- Born: 12 July 2010 (age 16) Tashkent, Uzbekistan

Gymnastics career
- Discipline: Rhythmic gymnastics
- Country represented: Uzbekistan; (2023-present);
- Medal record
Representing Uzbekistan
Rhythmic gymnastics
| Event | 1st | 2nd | 3rd |
| FIG World Cup | 0 | 0 | 1 |
| Total | 0 | 0 | 1 |
Junior World Championships
| Bronze medal – third place | 2025 Sofia | Team |
Asian Junior Championships
| Gold medal – first place | 2025 Singapore | Team |
| Silver medal – second place | 2024 Tashkent | Clubs |
| Silver medal – second place | 2025 Singapore | Ball |
| Silver medal – second place | 2025 Singapore | Ribbon |

= Sofiya Usova =

Uzbekistani rhythmic gymnast

Sofiya Usova (born 12 July 2010) is an Uzbek rhythmic gymnast. She represents Uzbekistan in international competitions.

== Personal life ==
Her older sister Nataliya is also a successful rhythmic gymnast.

== Biography ==

=== Junior ===
In November 2023 Usova won the All Around at the Bright Star tournament in Tashkent. In April of the following year she won gold in teams and silver with clubs at the Bosphorus Cup in Istanbul. In May she was selected to compete with clubs at the 2024 Asian Championships, she won silver behind Park Seohyun. In November of the same year she was 5th with hoop, 4th with clubs, and won silver with ball and ribbon at the Sky Grace Cup.

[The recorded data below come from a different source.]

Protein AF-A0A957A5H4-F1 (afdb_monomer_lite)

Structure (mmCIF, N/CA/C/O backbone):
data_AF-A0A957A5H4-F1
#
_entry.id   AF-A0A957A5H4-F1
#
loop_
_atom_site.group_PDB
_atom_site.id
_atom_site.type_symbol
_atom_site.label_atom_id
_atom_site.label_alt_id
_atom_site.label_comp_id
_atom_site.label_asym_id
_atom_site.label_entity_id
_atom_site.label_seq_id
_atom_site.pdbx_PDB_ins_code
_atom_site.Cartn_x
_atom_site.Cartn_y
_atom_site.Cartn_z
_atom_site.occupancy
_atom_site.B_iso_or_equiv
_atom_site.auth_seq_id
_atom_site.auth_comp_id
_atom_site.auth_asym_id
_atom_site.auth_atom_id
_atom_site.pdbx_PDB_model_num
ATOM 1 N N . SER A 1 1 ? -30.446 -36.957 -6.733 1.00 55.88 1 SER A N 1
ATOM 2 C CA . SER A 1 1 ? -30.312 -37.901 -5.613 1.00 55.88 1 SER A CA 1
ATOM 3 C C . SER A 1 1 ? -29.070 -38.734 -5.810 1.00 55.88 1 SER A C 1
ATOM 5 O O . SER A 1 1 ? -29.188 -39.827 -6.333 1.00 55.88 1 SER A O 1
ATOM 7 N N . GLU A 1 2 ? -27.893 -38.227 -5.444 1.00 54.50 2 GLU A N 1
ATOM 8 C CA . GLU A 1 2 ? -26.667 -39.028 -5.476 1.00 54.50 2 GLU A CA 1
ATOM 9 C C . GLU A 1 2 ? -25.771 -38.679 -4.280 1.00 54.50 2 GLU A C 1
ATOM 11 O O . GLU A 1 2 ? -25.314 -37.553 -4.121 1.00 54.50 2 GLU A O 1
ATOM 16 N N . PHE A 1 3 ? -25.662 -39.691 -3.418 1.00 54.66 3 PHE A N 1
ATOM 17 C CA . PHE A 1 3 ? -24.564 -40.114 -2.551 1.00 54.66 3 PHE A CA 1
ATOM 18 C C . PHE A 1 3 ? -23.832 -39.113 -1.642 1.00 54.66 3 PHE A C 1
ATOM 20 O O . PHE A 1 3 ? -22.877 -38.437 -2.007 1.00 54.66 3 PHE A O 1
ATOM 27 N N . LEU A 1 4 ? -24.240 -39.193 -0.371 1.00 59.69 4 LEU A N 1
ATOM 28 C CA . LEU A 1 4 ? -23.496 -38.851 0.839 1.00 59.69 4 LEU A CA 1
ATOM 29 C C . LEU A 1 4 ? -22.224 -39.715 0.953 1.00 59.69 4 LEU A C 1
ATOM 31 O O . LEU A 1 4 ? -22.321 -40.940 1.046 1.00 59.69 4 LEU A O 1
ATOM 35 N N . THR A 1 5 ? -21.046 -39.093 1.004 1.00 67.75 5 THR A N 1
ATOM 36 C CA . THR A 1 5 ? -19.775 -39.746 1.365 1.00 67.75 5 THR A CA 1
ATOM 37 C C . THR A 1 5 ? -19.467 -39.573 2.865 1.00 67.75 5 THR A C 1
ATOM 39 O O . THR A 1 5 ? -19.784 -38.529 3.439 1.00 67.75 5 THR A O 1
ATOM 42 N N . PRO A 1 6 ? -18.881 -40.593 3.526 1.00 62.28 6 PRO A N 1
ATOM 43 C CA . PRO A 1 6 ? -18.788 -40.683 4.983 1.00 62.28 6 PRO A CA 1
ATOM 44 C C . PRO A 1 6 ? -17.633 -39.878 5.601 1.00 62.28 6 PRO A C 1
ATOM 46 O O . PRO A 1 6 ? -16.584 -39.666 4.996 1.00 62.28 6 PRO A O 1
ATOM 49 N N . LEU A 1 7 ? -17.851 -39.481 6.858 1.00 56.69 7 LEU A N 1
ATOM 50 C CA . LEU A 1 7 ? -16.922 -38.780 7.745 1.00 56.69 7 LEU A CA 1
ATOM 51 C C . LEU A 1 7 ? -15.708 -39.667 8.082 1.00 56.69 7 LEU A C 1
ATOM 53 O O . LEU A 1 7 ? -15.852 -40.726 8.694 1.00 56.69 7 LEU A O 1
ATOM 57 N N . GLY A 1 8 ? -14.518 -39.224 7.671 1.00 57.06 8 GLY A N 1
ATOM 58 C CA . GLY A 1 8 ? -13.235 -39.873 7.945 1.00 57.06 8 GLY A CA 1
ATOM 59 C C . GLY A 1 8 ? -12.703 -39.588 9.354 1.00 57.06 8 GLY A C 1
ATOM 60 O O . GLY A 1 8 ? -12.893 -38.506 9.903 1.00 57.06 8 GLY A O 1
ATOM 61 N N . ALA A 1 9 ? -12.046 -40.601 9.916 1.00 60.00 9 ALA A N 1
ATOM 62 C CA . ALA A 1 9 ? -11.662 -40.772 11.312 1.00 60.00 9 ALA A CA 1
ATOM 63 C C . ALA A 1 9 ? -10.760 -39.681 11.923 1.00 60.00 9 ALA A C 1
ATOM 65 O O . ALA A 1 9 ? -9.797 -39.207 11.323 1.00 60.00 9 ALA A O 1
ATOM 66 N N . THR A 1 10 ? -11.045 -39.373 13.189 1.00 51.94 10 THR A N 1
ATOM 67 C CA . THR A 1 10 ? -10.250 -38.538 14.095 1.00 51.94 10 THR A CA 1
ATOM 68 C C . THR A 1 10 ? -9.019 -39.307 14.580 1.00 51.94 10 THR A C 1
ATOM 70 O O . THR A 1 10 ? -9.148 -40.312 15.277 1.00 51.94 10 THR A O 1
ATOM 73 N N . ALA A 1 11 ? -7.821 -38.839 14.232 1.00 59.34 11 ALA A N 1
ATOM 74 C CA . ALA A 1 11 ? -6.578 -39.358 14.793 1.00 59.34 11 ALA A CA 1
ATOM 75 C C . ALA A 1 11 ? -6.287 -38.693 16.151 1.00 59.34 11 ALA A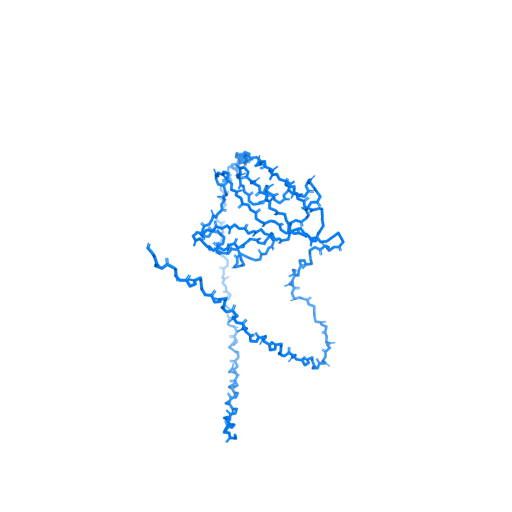 C 1
ATOM 77 O O . ALA A 1 11 ? -6.185 -37.471 16.250 1.00 59.34 11 ALA A O 1
ATOM 78 N N . THR A 1 12 ? -6.154 -39.515 17.190 1.00 71.56 12 THR A N 1
ATOM 79 C CA . THR A 1 12 ? -5.753 -39.127 18.549 1.00 71.56 12 THR A CA 1
ATOM 80 C C . THR A 1 12 ? -4.267 -38.749 18.579 1.00 71.56 12 THR A C 1
ATOM 82 O O . THR A 1 12 ? -3.441 -39.581 18.195 1.00 71.56 12 THR A O 1
ATOM 85 N N . PRO A 1 13 ? -3.876 -37.546 19.041 1.00 70.69 13 PRO A N 1
ATOM 86 C CA . PRO A 1 13 ? -2.466 -37.211 19.196 1.00 70.69 13 PRO A CA 1
ATOM 87 C C . PRO A 1 13 ? -1.824 -37.981 20.363 1.00 70.69 13 PRO A C 1
ATOM 89 O O . PRO A 1 13 ? -2.389 -38.107 21.449 1.00 70.69 13 PRO A O 1
ATOM 92 N N . SER A 1 14 ? -0.624 -38.495 20.087 1.00 75.38 14 SER A N 1
ATOM 93 C CA . SER A 1 14 ? 0.270 -39.245 20.979 1.00 75.38 14 SER A CA 1
ATOM 94 C C . SER A 1 14 ? 0.881 -38.343 22.070 1.00 75.38 14 SER A C 1
ATOM 96 O O . SER A 1 14 ? 1.149 -37.172 21.789 1.00 75.38 14 SER A O 1
ATOM 98 N N . PRO A 1 15 ? 1.115 -38.843 23.301 1.00 69.50 15 PRO A N 1
ATOM 99 C CA . PRO A 1 15 ? 1.547 -38.022 24.425 1.00 69.50 15 PRO A CA 1
ATOM 100 C C . PRO A 1 15 ? 2.988 -37.499 24.320 1.00 69.50 15 PRO A C 1
ATOM 102 O O . PRO A 1 15 ? 3.905 -38.143 23.814 1.00 69.50 15 PRO A O 1
ATOM 105 N N . THR A 1 16 ? 3.130 -36.302 24.880 1.00 69.44 16 THR A N 1
ATOM 106 C CA . THR A 1 16 ? 4.310 -35.456 25.062 1.00 69.44 16 THR A CA 1
ATOM 107 C C . THR A 1 16 ? 5.468 -36.155 25.780 1.00 69.44 16 THR A C 1
ATOM 109 O O . THR A 1 16 ? 5.308 -36.667 26.887 1.00 69.44 16 THR A O 1
ATOM 112 N N . ALA A 1 17 ? 6.662 -36.103 25.183 1.00 61.94 17 ALA A N 1
ATOM 113 C CA . ALA A 1 17 ? 7.905 -36.518 25.825 1.00 61.94 17 ALA A CA 1
ATOM 114 C C . ALA A 1 17 ? 8.346 -35.513 26.907 1.00 61.94 17 ALA A C 1
ATOM 116 O O . ALA A 1 17 ? 8.286 -34.298 26.721 1.00 61.94 17 ALA A O 1
ATOM 117 N N . SER A 1 18 ? 8.805 -36.053 28.036 1.00 65.56 18 SER A N 1
ATOM 118 C CA . SER A 1 18 ? 9.307 -35.318 29.200 1.00 65.56 18 SER A CA 1
ATOM 119 C C . SER A 1 18 ? 10.677 -34.685 28.908 1.00 65.56 18 SER A C 1
ATOM 121 O O . SER A 1 18 ? 11.568 -35.395 28.438 1.00 65.56 18 SER A O 1
ATOM 123 N N . PRO A 1 19 ? 10.904 -33.392 29.205 1.00 72.19 19 PRO A N 1
ATOM 124 C CA . PRO A 1 19 ? 12.201 -32.764 28.978 1.00 72.19 19 PRO A CA 1
ATOM 125 C C . PRO A 1 19 ? 13.236 -33.250 30.004 1.00 72.19 19 PRO A C 1
ATOM 127 O O . PRO A 1 19 ? 13.022 -33.182 31.213 1.00 72.19 19 PRO A O 1
ATOM 130 N N . THR A 1 20 ? 14.379 -33.730 29.515 1.00 71.94 20 THR A N 1
ATOM 131 C CA . THR A 1 20 ? 15.571 -34.022 30.320 1.00 71.94 20 THR A CA 1
ATOM 132 C C . THR A 1 20 ? 16.333 -32.723 30.577 1.00 71.94 20 THR A C 1
ATOM 134 O O . THR A 1 20 ? 16.801 -32.074 29.645 1.00 71.94 20 THR A O 1
ATOM 137 N N . THR A 1 21 ? 16.470 -32.333 31.843 1.00 55.03 21 THR A N 1
ATOM 138 C CA . THR A 1 21 ? 17.257 -31.166 32.258 1.00 55.03 21 THR A CA 1
ATOM 139 C C . THR A 1 21 ? 18.733 -31.541 32.386 1.00 55.03 21 THR A C 1
ATOM 141 O O . THR A 1 21 ? 19.147 -32.124 33.389 1.00 55.03 21 THR A O 1
ATOM 144 N N . THR A 1 22 ? 19.545 -31.209 31.385 1.00 60.06 22 THR A N 1
ATOM 145 C CA . THR A 1 22 ? 21.007 -31.315 31.477 1.00 60.06 22 THR A CA 1
ATOM 146 C C . THR A 1 22 ? 21.561 -30.064 32.159 1.00 60.06 22 THR A C 1
ATOM 148 O O . THR A 1 22 ? 21.514 -28.969 31.608 1.00 60.06 22 THR A O 1
ATOM 151 N N . SER A 1 23 ? 22.074 -30.231 33.379 1.00 60.28 23 SER A N 1
ATOM 152 C CA . SER A 1 23 ? 22.760 -29.184 34.140 1.00 60.28 23 SER A CA 1
ATOM 153 C C . SER A 1 23 ? 24.192 -29.030 33.628 1.00 60.28 23 SER A C 1
ATOM 155 O O . SER A 1 23 ? 25.037 -29.889 33.875 1.00 60.28 23 SER A O 1
ATOM 157 N N . THR A 1 24 ? 24.475 -27.947 32.910 1.00 61.72 24 THR A N 1
ATOM 158 C CA . THR A 1 24 ? 25.821 -27.616 32.424 1.00 61.72 24 THR A CA 1
ATOM 159 C C . THR A 1 24 ? 26.560 -26.720 33.416 1.00 61.72 24 THR A C 1
ATOM 161 O O . THR A 1 24 ? 26.071 -25.653 33.784 1.00 61.72 24 THR A O 1
ATOM 164 N N . THR A 1 25 ? 27.755 -27.150 33.819 1.00 70.94 25 THR A N 1
ATOM 165 C CA . THR A 1 25 ? 28.714 -26.395 34.639 1.00 70.94 25 THR A CA 1
ATOM 166 C C . THR A 1 25 ? 29.130 -25.091 33.944 1.00 70.94 25 THR A C 1
ATOM 168 O O . THR A 1 25 ? 29.527 -25.141 32.778 1.00 70.94 25 THR A O 1
ATOM 171 N N . PRO A 1 26 ? 29.092 -23.928 34.621 1.00 64.88 26 PRO A N 1
ATOM 172 C CA . PRO A 1 26 ? 29.508 -22.666 34.022 1.00 64.88 26 PRO A CA 1
ATOM 173 C C . PRO A 1 26 ? 31.037 -22.597 33.890 1.00 64.88 26 PRO A C 1
ATOM 175 O O . PRO A 1 26 ? 31.771 -22.671 34.875 1.00 64.88 26 PRO A O 1
ATOM 178 N N . THR A 1 27 ? 31.523 -22.436 32.661 1.00 78.25 27 THR A N 1
ATOM 179 C CA . THR A 1 27 ? 32.923 -22.108 32.356 1.00 78.25 27 THR A CA 1
ATOM 180 C C . THR A 1 27 ? 33.168 -20.613 32.615 1.00 78.25 27 THR A C 1
ATOM 182 O O . THR A 1 27 ? 32.358 -19.790 32.178 1.00 78.25 27 THR A O 1
ATOM 185 N N . PRO A 1 28 ? 34.259 -20.218 33.303 1.00 68.06 28 PRO A N 1
ATOM 186 C CA . PRO A 1 28 ? 34.569 -18.809 33.530 1.00 68.06 28 PRO A CA 1
ATOM 187 C C . PRO A 1 28 ? 34.792 -18.091 32.194 1.00 68.06 28 PRO A C 1
ATOM 189 O O . PRO A 1 28 ? 35.598 -18.509 31.364 1.00 68.06 28 PRO A O 1
ATOM 192 N N . THR A 1 29 ? 34.034 -17.016 31.989 1.00 71.44 29 THR A N 1
ATOM 193 C CA . THR A 1 29 ? 34.033 -16.226 30.755 1.00 71.44 29 THR A CA 1
ATOM 194 C C . THR A 1 29 ? 35.177 -15.206 30.788 1.00 71.44 29 THR A C 1
ATOM 196 O O . THR A 1 29 ? 35.299 -14.480 31.778 1.00 71.44 29 THR A O 1
ATOM 199 N N . PRO A 1 30 ? 36.028 -15.127 29.746 1.00 73.44 30 PRO A N 1
ATOM 200 C CA . PRO A 1 30 ? 37.092 -14.132 29.672 1.00 73.44 30 PRO A CA 1
ATOM 201 C C . PRO A 1 30 ? 36.517 -12.709 29.623 1.00 73.44 30 PRO A C 1
ATOM 203 O O . PRO A 1 30 ? 35.527 -12.443 28.943 1.00 73.44 30 PRO A O 1
ATOM 206 N N . SER A 1 31 ? 37.163 -11.795 30.349 1.00 72.56 31 SER A N 1
ATOM 207 C CA . SER A 1 31 ? 36.809 -10.374 30.394 1.00 72.56 31 SER A CA 1
ATOM 208 C C . SER A 1 31 ? 37.044 -9.732 29.024 1.00 72.56 31 SER A C 1
ATOM 210 O O . SER A 1 31 ? 38.182 -9.649 28.560 1.00 72.56 31 SER A O 1
ATOM 212 N N . ALA A 1 32 ? 35.964 -9.328 28.354 1.00 68.25 32 ALA A N 1
ATOM 213 C CA . ALA A 1 32 ? 36.020 -8.754 27.018 1.00 68.25 32 ALA A CA 1
ATOM 214 C C . ALA A 1 32 ? 36.489 -7.293 27.061 1.00 68.25 32 ALA A C 1
ATOM 216 O O . ALA A 1 32 ? 35.935 -6.456 27.775 1.00 68.25 32 ALA A O 1
ATOM 217 N N . THR A 1 33 ? 37.498 -6.981 26.249 1.00 75.19 33 THR A N 1
ATOM 218 C CA . THR A 1 33 ? 37.889 -5.613 25.910 1.00 75.19 33 THR A CA 1
ATOM 219 C C . THR A 1 33 ? 36.698 -4.895 25.275 1.00 75.19 33 THR A C 1
ATOM 221 O O . THR A 1 33 ? 36.200 -5.312 24.233 1.00 75.19 33 THR A O 1
ATOM 224 N N . VAL A 1 34 ? 36.242 -3.811 25.904 1.00 69.56 34 VAL A N 1
ATOM 225 C CA . VAL A 1 34 ? 35.187 -2.937 25.377 1.00 69.56 34 VAL A CA 1
ATOM 226 C C . VAL A 1 34 ? 35.667 -2.273 24.088 1.00 69.56 34 VAL A C 1
ATOM 228 O O . VAL A 1 34 ? 36.423 -1.304 24.106 1.00 69.56 34 VAL A O 1
ATOM 231 N N . THR A 1 35 ? 35.240 -2.818 22.951 1.00 79.94 35 THR A N 1
ATOM 232 C CA . THR A 1 35 ? 35.328 -2.139 21.659 1.00 79.94 35 THR A CA 1
ATOM 233 C C . THR A 1 35 ? 34.397 -0.925 21.702 1.00 79.94 35 THR A C 1
ATOM 235 O O . THR A 1 35 ? 33.235 -1.086 22.082 1.00 79.94 35 THR A O 1
ATOM 238 N N . PRO A 1 36 ? 34.868 0.285 21.351 1.00 73.44 36 PRO A N 1
ATOM 239 C CA . PRO A 1 36 ? 34.011 1.461 21.322 1.00 73.44 36 PRO A CA 1
ATOM 240 C C . PRO A 1 36 ? 32.834 1.204 20.381 1.00 73.44 36 PRO A C 1
ATOM 242 O O . PRO A 1 36 ? 33.021 0.888 19.205 1.00 73.44 36 PRO A O 1
ATOM 245 N N . THR A 1 37 ? 31.621 1.317 20.921 1.00 80.94 37 THR A N 1
ATOM 246 C CA . THR A 1 37 ? 30.385 1.200 20.151 1.00 80.94 37 THR A CA 1
ATOM 247 C C . THR A 1 37 ? 30.412 2.250 19.040 1.00 80.94 37 THR A C 1
ATOM 249 O O . THR A 1 37 ? 30.553 3.437 19.351 1.00 80.94 37 THR A O 1
ATOM 252 N N . PRO A 1 38 ? 30.310 1.860 17.756 1.00 80.31 38 PRO A N 1
ATOM 253 C CA . PRO A 1 38 ? 30.267 2.828 16.673 1.00 80.31 38 PRO A CA 1
ATOM 254 C C . PRO A 1 38 ? 29.089 3.779 16.897 1.00 80.31 38 PRO A C 1
ATOM 256 O O . PRO A 1 38 ? 27.972 3.344 17.183 1.00 80.31 38 PRO A O 1
ATOM 259 N N . SER A 1 39 ? 29.350 5.083 16.786 1.00 81.06 39 SER A N 1
ATOM 260 C CA . SER A 1 39 ? 28.299 6.098 16.824 1.00 81.06 39 SER A CA 1
ATOM 261 C C . SER A 1 39 ? 27.311 5.818 15.684 1.00 81.06 39 SER A C 1
ATOM 263 O O . SER A 1 39 ? 27.762 5.603 14.552 1.00 81.06 39 SER A O 1
ATOM 265 N N . PRO A 1 40 ? 25.991 5.771 15.944 1.00 78.38 40 PRO A N 1
ATOM 266 C CA . PRO A 1 40 ? 25.012 5.462 14.914 1.00 78.38 40 PRO A CA 1
ATOM 267 C C . PRO A 1 40 ? 25.123 6.496 13.794 1.00 78.38 40 PRO A C 1
ATOM 269 O O . PRO A 1 40 ? 24.853 7.681 13.983 1.00 78.38 40 PRO A O 1
ATOM 272 N N . THR A 1 41 ? 25.542 6.042 12.614 1.00 78.06 41 THR A N 1
ATOM 273 C CA . THR A 1 41 ? 25.474 6.862 11.407 1.00 78.06 41 THR A CA 1
ATOM 274 C C . THR A 1 41 ? 24.001 7.044 11.089 1.00 78.06 41 THR A C 1
ATOM 276 O O . THR A 1 41 ? 23.300 6.063 10.837 1.00 78.06 41 THR A O 1
ATOM 279 N N . THR A 1 42 ? 23.516 8.283 11.158 1.00 64.19 42 THR A N 1
ATOM 280 C CA . THR A 1 42 ? 22.141 8.599 10.779 1.00 64.19 42 THR A CA 1
ATOM 281 C C . THR A 1 42 ? 21.948 8.152 9.329 1.00 64.19 42 THR A C 1
ATOM 283 O O . THR A 1 42 ? 22.702 8.609 8.465 1.00 64.19 42 THR A O 1
ATOM 286 N N . PRO A 1 43 ? 21.011 7.230 9.045 1.00 64.31 43 PRO A N 1
ATOM 287 C CA . PRO A 1 43 ? 20.782 6.784 7.682 1.00 64.31 43 PRO A CA 1
ATOM 288 C C . PRO A 1 43 ? 20.429 7.993 6.808 1.00 64.31 43 PRO A C 1
ATOM 290 O O . PRO A 1 43 ? 19.810 8.943 7.304 1.00 64.31 43 PRO A O 1
ATOM 293 N N . PRO A 1 44 ? 20.842 7.994 5.529 1.00 62.91 44 PRO A N 1
ATOM 294 C CA . PRO A 1 44 ? 20.503 9.074 4.617 1.00 62.91 44 PRO A CA 1
ATOM 295 C C . PRO A 1 44 ? 18.989 9.280 4.637 1.00 62.91 44 PRO A C 1
ATOM 297 O O . PRO A 1 44 ? 18.224 8.321 4.529 1.00 62.91 44 PRO A O 1
ATOM 300 N N . SER A 1 45 ? 18.568 10.532 4.822 1.00 57.69 45 SER A N 1
ATOM 301 C CA . SER A 1 45 ? 17.155 10.897 4.832 1.00 57.69 45 SER A CA 1
ATOM 302 C C . SER A 1 45 ? 16.552 10.483 3.493 1.00 57.69 45 SER A C 1
ATOM 304 O O . SER A 1 45 ? 16.918 11.036 2.452 1.00 57.69 45 SER A O 1
ATOM 306 N N . ALA A 1 46 ? 15.689 9.465 3.500 1.00 59.47 46 ALA A N 1
ATOM 307 C CA . ALA A 1 46 ? 14.955 9.071 2.310 1.00 59.47 46 ALA A CA 1
ATOM 308 C C . ALA A 1 46 ? 14.209 10.313 1.810 1.00 59.47 46 ALA A C 1
ATOM 310 O O . ALA A 1 46 ? 13.489 10.947 2.583 1.00 59.47 46 ALA A O 1
ATOM 311 N N . SER A 1 47 ? 14.426 10.703 0.548 1.00 61.56 47 SER A N 1
ATOM 312 C CA . SER A 1 47 ? 13.673 11.809 -0.047 1.00 61.56 47 SER A CA 1
ATOM 313 C C . SER A 1 47 ? 12.191 11.532 0.162 1.00 61.56 47 SER A C 1
ATOM 315 O O . SER A 1 47 ? 11.675 10.523 -0.317 1.00 61.56 47 SER A O 1
ATOM 317 N N . ALA A 1 48 ? 11.529 12.397 0.930 1.00 70.31 48 ALA A N 1
ATOM 318 C CA . ALA A 1 48 ? 10.103 12.288 1.151 1.00 70.31 48 ALA A CA 1
ATOM 319 C C . ALA A 1 48 ? 9.423 12.461 -0.207 1.00 70.31 48 ALA A C 1
ATOM 321 O O . ALA A 1 48 ? 9.511 13.527 -0.822 1.00 70.31 48 ALA A O 1
ATOM 322 N N . GLY A 1 49 ? 8.801 11.395 -0.705 1.00 86.00 49 GLY A N 1
ATOM 323 C CA . GLY A 1 49 ? 8.048 11.473 -1.942 1.00 86.00 49 GLY A CA 1
ATOM 324 C C . GLY A 1 49 ? 6.948 12.523 -1.851 1.00 86.00 49 GLY A C 1
ATOM 325 O O . GLY A 1 49 ? 6.445 12.871 -0.780 1.00 86.00 49 GLY A O 1
ATOM 326 N N . VAL A 1 50 ? 6.552 13.032 -3.011 1.00 94.75 50 VAL A N 1
ATOM 327 C CA . VAL A 1 50 ? 5.424 13.955 -3.126 1.00 94.75 50 VAL A CA 1
ATOM 328 C C . VAL A 1 50 ? 4.190 13.163 -3.542 1.00 94.75 50 VAL A C 1
ATOM 330 O O . VAL A 1 50 ? 4.245 12.380 -4.490 1.00 94.75 50 VAL A O 1
ATOM 333 N N . ILE A 1 51 ? 3.069 13.373 -2.846 1.00 96.25 51 ILE A N 1
ATOM 334 C CA . ILE A 1 51 ? 1.753 12.896 -3.289 1.00 96.25 51 ILE A CA 1
ATOM 335 C C . ILE A 1 51 ? 1.136 13.949 -4.213 1.00 96.25 51 ILE A C 1
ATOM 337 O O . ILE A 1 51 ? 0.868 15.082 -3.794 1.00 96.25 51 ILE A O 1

In early March 2025 she won bronze in teams and gold with ribbon at the Sofia International Cup. Days later she claimed silver overall and gold with clubs at nationals among juniors. In early May she took gold with ball and ribbon at the Shining star tournament. Later she competed with ball and ribbon in the Asian Championships in Singapore, winning gold in teams and silver in the two apparatus finals. In late June Usova was selected for the 3rd Junior World Championships in Sofia, competing with ball and ribbon she finished in 12th place with ball and intead qualified for the ribbon event final.

=== Senior ===
Usova became age eligible for senior competitions in 2026, being included into the Uzbek national group. Debuting at the World Cupin Baku where she won bronze in the 5 balls final.